▶ WHAT YOU WILL DO: Print the lines that run from the line with "ATOM 2 C CA" to the line with "ATOM 20 C CA", keeping both end lines, exactly as they appear in the entries below, and nothing else.

▶ DATA SUPPLIED:
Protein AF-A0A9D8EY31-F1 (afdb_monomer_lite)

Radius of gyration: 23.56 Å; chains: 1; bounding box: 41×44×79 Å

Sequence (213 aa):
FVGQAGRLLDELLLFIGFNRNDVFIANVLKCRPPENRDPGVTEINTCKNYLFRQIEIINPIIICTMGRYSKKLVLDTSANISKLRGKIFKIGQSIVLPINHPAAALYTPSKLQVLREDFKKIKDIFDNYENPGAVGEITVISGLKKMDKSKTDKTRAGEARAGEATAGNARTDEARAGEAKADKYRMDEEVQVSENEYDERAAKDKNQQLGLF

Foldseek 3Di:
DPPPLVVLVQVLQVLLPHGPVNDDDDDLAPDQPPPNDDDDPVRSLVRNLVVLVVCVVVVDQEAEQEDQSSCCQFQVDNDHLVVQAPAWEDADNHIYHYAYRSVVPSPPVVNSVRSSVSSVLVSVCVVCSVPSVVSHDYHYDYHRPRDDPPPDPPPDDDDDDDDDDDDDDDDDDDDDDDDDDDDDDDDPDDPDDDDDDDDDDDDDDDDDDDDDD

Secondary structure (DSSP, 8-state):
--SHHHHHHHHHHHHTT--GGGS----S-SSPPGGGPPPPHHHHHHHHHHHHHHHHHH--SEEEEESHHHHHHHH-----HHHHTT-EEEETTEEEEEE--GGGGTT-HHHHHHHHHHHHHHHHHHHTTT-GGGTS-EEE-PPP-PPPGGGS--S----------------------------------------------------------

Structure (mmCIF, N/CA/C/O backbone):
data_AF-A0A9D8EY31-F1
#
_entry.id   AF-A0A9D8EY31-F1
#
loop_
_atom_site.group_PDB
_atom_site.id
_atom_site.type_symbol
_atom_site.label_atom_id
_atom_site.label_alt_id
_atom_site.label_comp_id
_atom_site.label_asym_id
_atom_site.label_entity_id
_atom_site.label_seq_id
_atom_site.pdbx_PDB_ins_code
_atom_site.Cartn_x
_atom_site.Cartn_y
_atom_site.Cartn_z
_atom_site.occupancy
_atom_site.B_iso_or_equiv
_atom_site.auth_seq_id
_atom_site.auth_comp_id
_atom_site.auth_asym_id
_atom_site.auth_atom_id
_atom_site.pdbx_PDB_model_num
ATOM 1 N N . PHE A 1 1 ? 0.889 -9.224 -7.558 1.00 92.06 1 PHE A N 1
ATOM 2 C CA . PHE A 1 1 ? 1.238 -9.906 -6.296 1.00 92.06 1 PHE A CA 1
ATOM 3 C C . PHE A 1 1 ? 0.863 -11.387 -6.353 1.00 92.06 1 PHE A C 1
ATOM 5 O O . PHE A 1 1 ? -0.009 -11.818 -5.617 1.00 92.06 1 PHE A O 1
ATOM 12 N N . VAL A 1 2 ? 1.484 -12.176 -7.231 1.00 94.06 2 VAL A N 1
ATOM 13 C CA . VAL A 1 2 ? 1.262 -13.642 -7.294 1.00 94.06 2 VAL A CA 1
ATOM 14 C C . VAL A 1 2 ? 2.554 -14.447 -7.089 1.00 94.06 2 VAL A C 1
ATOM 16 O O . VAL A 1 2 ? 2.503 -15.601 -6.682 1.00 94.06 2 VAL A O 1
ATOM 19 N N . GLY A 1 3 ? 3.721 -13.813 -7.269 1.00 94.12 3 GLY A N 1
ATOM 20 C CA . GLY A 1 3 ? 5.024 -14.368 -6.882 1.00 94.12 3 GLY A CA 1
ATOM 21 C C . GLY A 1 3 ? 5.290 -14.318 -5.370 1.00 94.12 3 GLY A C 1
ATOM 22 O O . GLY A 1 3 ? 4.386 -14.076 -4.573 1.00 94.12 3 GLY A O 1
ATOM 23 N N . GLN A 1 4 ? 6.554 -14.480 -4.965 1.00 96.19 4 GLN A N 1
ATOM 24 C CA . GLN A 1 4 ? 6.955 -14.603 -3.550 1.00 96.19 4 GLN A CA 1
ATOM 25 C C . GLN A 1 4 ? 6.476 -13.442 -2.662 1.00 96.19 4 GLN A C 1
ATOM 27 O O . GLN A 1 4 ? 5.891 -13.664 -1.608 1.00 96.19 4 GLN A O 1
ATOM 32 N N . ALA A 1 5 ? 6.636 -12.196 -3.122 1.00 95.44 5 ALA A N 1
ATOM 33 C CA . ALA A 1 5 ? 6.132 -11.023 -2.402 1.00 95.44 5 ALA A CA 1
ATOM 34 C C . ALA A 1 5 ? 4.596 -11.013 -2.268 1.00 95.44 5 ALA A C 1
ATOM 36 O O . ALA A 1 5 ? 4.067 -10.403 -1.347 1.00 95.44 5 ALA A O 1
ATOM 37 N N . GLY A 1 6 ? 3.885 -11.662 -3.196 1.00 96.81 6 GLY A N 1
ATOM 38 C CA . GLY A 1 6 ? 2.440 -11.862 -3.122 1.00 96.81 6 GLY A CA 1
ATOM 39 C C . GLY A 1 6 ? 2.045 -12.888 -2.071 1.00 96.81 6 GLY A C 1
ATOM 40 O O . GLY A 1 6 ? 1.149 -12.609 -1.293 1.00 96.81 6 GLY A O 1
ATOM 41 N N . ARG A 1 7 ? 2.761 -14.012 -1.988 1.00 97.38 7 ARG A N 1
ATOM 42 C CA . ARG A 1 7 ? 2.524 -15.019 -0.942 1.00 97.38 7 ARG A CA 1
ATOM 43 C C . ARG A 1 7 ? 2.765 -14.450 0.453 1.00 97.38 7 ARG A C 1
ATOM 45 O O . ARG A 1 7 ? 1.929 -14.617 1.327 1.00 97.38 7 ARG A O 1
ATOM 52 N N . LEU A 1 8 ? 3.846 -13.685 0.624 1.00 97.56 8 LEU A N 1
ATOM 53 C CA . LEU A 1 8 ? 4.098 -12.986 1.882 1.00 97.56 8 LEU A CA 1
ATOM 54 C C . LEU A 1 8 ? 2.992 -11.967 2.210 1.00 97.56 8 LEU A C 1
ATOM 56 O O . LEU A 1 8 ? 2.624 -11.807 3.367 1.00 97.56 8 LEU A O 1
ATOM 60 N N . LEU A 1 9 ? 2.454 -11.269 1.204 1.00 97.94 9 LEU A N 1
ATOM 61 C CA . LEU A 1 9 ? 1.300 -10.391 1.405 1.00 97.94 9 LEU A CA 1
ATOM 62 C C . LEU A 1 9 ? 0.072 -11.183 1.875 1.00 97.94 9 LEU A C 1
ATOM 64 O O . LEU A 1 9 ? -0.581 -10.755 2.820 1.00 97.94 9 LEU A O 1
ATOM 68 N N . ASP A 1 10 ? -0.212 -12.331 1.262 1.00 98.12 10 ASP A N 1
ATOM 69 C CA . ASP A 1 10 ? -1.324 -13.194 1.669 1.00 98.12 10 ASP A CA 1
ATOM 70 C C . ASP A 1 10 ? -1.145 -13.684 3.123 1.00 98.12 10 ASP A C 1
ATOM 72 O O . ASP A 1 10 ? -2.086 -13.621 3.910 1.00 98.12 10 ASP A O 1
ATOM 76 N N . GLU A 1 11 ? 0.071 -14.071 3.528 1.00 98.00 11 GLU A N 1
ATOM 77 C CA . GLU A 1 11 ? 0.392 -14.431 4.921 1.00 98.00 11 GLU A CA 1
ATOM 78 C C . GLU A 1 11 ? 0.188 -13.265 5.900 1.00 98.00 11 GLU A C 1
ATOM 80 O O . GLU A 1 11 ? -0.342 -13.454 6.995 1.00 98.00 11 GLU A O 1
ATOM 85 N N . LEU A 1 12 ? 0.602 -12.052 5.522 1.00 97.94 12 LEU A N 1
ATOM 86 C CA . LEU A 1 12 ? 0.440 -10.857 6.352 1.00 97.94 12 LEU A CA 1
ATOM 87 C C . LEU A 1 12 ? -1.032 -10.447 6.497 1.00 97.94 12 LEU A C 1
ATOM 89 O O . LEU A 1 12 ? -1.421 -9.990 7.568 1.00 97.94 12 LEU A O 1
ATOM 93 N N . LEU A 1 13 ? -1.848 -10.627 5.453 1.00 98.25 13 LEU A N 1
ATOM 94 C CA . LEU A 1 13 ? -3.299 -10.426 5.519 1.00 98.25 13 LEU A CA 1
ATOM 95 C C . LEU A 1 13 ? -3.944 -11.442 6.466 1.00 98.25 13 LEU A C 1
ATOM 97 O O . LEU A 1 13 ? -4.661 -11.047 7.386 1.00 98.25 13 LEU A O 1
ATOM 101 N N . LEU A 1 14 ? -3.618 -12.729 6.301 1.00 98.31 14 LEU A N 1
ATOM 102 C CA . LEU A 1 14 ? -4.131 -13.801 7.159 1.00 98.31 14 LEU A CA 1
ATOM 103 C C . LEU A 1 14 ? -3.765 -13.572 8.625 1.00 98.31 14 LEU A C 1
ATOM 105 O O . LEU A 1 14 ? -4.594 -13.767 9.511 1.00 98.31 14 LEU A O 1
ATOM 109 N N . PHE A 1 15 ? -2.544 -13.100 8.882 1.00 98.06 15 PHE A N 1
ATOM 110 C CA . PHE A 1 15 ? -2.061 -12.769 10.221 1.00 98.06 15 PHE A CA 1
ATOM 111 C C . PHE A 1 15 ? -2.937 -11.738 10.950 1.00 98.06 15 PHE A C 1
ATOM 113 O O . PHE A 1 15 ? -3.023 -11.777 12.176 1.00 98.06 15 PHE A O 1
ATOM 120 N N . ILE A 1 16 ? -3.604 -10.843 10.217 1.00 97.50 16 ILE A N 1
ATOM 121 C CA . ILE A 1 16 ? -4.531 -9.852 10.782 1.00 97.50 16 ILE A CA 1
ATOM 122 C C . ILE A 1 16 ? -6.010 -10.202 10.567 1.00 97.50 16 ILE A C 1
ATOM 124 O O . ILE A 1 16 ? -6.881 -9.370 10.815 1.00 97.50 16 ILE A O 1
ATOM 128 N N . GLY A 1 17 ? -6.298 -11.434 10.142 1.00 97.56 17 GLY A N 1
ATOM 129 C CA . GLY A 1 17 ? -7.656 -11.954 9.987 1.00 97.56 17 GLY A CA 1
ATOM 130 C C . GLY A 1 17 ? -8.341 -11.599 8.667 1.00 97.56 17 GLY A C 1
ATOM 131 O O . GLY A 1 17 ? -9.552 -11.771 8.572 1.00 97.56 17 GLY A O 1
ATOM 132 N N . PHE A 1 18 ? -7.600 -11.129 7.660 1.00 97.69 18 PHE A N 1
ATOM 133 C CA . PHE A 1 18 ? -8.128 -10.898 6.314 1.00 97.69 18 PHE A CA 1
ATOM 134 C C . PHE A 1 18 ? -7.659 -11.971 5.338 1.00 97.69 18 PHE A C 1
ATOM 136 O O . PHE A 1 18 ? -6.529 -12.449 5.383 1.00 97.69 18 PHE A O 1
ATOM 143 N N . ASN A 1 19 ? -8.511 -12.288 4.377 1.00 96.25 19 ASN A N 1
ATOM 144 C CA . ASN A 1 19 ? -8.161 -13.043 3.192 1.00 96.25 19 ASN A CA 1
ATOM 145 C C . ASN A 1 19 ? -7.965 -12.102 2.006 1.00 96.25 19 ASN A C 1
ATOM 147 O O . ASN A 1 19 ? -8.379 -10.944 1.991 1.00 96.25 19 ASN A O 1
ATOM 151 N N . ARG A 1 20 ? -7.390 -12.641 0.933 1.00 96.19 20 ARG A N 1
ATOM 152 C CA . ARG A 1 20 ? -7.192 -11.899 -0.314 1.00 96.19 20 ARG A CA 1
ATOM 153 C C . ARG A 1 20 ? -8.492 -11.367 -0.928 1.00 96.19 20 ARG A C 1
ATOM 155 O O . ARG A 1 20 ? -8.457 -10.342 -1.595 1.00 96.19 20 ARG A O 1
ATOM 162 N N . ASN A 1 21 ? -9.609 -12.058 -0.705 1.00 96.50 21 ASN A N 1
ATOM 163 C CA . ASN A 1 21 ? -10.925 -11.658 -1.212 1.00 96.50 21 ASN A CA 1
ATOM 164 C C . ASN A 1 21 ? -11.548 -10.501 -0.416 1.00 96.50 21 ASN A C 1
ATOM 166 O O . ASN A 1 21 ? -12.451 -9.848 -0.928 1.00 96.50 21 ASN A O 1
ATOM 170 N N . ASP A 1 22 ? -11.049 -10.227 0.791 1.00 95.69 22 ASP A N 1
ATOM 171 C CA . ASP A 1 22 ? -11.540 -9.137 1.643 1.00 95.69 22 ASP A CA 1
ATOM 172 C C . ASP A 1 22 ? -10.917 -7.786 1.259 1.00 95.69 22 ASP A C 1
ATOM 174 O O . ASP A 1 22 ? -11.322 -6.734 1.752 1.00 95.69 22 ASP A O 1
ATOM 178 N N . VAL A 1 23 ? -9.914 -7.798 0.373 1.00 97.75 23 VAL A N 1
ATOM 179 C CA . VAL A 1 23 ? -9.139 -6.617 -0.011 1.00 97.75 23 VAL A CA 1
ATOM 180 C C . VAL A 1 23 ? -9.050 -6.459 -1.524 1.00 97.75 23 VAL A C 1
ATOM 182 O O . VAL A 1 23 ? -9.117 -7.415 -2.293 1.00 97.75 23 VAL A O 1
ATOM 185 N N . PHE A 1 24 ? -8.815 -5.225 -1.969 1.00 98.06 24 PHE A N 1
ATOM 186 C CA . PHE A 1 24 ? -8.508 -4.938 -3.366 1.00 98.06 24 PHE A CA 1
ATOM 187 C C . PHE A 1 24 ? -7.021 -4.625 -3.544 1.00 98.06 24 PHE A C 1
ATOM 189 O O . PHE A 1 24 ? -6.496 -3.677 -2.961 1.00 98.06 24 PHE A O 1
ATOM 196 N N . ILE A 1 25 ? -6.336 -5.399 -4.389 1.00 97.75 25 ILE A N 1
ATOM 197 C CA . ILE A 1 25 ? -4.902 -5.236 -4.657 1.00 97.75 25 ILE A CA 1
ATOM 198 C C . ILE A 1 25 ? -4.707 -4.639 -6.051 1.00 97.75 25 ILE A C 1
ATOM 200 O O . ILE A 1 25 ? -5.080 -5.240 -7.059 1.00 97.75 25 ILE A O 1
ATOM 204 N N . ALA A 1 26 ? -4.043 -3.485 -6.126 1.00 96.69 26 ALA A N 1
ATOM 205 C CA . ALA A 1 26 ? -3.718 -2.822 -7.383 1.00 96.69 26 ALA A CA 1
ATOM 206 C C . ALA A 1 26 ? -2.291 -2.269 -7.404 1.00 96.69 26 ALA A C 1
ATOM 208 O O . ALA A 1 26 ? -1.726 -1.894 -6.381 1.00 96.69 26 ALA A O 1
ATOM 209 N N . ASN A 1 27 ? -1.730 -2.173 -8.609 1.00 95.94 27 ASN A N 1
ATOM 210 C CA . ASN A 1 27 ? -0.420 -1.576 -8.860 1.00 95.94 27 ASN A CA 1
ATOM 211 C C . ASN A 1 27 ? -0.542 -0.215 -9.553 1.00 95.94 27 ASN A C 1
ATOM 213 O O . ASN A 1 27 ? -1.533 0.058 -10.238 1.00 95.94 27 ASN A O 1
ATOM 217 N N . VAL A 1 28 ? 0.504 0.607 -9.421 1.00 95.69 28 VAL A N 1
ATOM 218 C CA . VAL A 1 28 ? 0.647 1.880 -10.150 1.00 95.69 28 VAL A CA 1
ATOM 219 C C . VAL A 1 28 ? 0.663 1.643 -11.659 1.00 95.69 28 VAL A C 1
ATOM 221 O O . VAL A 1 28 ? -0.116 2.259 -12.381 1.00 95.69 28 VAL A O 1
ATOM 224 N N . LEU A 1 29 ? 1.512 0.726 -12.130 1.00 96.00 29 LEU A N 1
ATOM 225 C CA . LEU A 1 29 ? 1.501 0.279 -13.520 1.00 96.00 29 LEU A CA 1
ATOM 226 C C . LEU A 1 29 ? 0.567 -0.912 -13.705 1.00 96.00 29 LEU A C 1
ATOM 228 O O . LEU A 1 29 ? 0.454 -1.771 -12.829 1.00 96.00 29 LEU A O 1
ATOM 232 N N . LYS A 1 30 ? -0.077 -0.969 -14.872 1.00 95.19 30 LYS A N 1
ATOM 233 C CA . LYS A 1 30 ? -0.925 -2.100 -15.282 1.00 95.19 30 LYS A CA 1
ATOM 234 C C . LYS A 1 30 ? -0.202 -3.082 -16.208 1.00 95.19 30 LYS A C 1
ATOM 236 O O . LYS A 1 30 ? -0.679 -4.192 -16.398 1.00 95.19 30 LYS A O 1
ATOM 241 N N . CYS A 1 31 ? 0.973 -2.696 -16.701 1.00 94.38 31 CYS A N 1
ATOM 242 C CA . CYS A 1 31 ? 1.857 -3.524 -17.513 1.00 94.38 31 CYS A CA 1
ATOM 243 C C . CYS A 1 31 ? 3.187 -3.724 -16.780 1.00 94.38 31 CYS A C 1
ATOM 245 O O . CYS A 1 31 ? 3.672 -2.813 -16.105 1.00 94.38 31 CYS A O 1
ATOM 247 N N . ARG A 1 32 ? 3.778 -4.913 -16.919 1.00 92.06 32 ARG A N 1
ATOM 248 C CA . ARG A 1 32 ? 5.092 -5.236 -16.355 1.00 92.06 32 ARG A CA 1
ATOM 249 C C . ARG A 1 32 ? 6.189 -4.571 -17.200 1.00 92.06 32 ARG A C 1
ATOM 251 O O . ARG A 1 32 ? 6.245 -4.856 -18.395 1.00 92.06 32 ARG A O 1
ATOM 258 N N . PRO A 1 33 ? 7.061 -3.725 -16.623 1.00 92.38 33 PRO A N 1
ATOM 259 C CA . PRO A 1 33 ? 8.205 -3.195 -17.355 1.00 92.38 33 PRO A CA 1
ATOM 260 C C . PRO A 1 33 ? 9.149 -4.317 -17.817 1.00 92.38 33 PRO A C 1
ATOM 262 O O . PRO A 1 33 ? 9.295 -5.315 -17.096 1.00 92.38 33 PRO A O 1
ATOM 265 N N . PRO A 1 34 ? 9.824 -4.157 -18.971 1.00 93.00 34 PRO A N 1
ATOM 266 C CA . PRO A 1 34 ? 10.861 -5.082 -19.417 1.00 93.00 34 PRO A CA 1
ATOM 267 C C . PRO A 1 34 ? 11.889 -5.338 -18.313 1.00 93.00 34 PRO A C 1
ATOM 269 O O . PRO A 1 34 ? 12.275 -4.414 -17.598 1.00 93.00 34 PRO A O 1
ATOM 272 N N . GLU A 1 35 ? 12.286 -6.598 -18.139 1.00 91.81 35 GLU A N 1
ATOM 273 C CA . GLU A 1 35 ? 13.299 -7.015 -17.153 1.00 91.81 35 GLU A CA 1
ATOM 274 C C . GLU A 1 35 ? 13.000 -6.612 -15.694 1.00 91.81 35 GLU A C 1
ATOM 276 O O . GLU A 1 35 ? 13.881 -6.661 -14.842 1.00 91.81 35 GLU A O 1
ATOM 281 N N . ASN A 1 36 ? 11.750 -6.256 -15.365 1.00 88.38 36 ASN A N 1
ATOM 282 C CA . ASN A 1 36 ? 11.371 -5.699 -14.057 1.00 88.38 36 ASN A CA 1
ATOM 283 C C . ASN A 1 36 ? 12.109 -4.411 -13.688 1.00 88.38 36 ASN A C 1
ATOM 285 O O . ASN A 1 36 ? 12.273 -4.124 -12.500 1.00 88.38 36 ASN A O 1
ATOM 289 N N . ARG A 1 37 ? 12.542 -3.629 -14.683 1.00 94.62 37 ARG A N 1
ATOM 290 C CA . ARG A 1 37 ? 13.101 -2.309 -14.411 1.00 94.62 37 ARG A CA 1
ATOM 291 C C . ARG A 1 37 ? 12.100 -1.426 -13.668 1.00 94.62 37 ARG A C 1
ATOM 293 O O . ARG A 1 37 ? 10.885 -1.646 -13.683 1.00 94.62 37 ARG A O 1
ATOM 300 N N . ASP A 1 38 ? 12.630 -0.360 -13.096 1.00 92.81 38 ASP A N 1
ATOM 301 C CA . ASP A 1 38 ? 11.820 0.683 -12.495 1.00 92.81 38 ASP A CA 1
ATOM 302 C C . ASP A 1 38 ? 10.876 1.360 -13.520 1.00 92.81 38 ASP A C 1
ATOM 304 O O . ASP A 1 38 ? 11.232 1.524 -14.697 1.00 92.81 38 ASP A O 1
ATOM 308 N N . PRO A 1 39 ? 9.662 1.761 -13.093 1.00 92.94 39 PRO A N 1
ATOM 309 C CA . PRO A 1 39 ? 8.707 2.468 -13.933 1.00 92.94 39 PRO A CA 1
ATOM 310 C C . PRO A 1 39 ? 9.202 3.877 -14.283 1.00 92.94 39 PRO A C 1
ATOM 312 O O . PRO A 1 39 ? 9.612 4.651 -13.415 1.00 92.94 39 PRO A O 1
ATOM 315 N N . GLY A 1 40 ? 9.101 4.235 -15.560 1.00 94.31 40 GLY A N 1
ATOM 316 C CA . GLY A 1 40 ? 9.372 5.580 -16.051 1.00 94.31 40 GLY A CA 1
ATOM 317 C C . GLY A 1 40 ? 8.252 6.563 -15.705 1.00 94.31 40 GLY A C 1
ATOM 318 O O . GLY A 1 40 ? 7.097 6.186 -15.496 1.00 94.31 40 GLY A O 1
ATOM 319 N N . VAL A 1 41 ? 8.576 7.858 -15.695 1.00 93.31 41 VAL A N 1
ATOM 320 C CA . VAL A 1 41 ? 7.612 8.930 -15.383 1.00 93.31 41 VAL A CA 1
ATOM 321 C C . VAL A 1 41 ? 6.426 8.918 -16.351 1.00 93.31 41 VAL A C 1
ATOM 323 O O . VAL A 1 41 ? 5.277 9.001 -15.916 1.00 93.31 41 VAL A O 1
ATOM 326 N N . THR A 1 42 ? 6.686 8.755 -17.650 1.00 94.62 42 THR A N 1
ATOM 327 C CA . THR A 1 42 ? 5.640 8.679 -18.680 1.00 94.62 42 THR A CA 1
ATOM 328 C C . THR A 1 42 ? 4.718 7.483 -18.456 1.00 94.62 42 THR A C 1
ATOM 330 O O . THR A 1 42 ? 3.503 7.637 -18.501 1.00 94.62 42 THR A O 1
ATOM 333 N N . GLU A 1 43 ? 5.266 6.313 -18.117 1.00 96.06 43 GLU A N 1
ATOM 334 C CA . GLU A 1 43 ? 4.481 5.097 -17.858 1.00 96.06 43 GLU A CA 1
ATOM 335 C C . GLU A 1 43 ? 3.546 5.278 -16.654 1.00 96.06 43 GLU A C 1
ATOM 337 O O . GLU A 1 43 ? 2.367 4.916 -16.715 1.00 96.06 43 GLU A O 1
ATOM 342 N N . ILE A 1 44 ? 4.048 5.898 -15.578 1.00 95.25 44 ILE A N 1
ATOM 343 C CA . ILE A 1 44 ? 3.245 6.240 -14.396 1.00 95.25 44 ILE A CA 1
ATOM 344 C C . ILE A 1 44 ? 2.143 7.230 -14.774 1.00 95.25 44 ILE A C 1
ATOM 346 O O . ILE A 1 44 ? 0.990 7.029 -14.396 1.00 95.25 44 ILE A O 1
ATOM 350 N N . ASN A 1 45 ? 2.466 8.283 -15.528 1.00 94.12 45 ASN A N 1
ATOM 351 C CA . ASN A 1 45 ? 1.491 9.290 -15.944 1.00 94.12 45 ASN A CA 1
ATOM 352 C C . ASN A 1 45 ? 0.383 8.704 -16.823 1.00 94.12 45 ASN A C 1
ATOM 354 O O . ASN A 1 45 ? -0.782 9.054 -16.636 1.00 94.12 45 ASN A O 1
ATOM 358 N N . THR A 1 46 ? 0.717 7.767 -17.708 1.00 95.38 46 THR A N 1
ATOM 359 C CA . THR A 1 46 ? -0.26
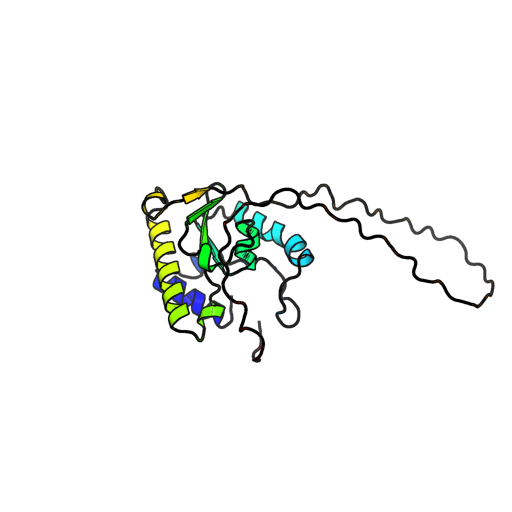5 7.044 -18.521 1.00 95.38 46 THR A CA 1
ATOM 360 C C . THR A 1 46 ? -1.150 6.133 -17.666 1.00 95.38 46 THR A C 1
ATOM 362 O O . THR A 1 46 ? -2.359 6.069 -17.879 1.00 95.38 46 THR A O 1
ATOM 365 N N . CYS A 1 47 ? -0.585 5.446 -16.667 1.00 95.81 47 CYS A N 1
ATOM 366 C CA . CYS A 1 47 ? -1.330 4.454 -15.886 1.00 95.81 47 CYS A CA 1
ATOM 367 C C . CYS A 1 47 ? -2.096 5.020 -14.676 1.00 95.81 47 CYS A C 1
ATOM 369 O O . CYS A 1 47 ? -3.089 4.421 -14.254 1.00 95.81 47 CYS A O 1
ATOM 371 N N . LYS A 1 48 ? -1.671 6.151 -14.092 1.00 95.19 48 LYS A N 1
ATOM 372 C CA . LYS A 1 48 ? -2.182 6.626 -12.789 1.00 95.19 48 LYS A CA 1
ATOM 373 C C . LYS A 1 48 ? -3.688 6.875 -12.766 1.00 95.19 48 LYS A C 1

▶ SOLVED EXERCISE:
ATOM 2 C CA . PHE A 1 1 ? 1.238 -9.906 -6.296 1.00 92.06 1 PHE A CA 1
ATOM 3 C C . PHE A 1 1 ? 0.863 -11.387 -6.353 1.00 92.06 1 PHE A C 1
ATOM 5 O O . PHE A 1 1 ? -0.009 -11.818 -5.617 1.00 92.06 1 PHE A O 1
ATOM 12 N N . VAL A 1 2 ? 1.484 -12.176 -7.231 1.00 94.06 2 VAL A N 1
ATOM 13 C CA . VAL A 1 2 ? 1.262 -13.642 -7.294 1.00 94.06 2 VAL A CA 1
ATOM 14 C C . VAL A 1 2 ? 2.554 -14.447 -7.089 1.00 94.06 2 VAL A C 1
ATOM 16 O O . VAL A 1 2 ? 2.503 -15.601 -6.682 1.00 94.06 2 VAL A O 1
ATOM 19 N N . GLY A 1 3 ? 3.721 -13.813 -7.269 1.00 94.12 3 GLY A N 1
ATOM 20 C CA . GLY A 1 3 ? 5.024 -14.368 -6.882 1.00 94.12 3 GLY A CA 1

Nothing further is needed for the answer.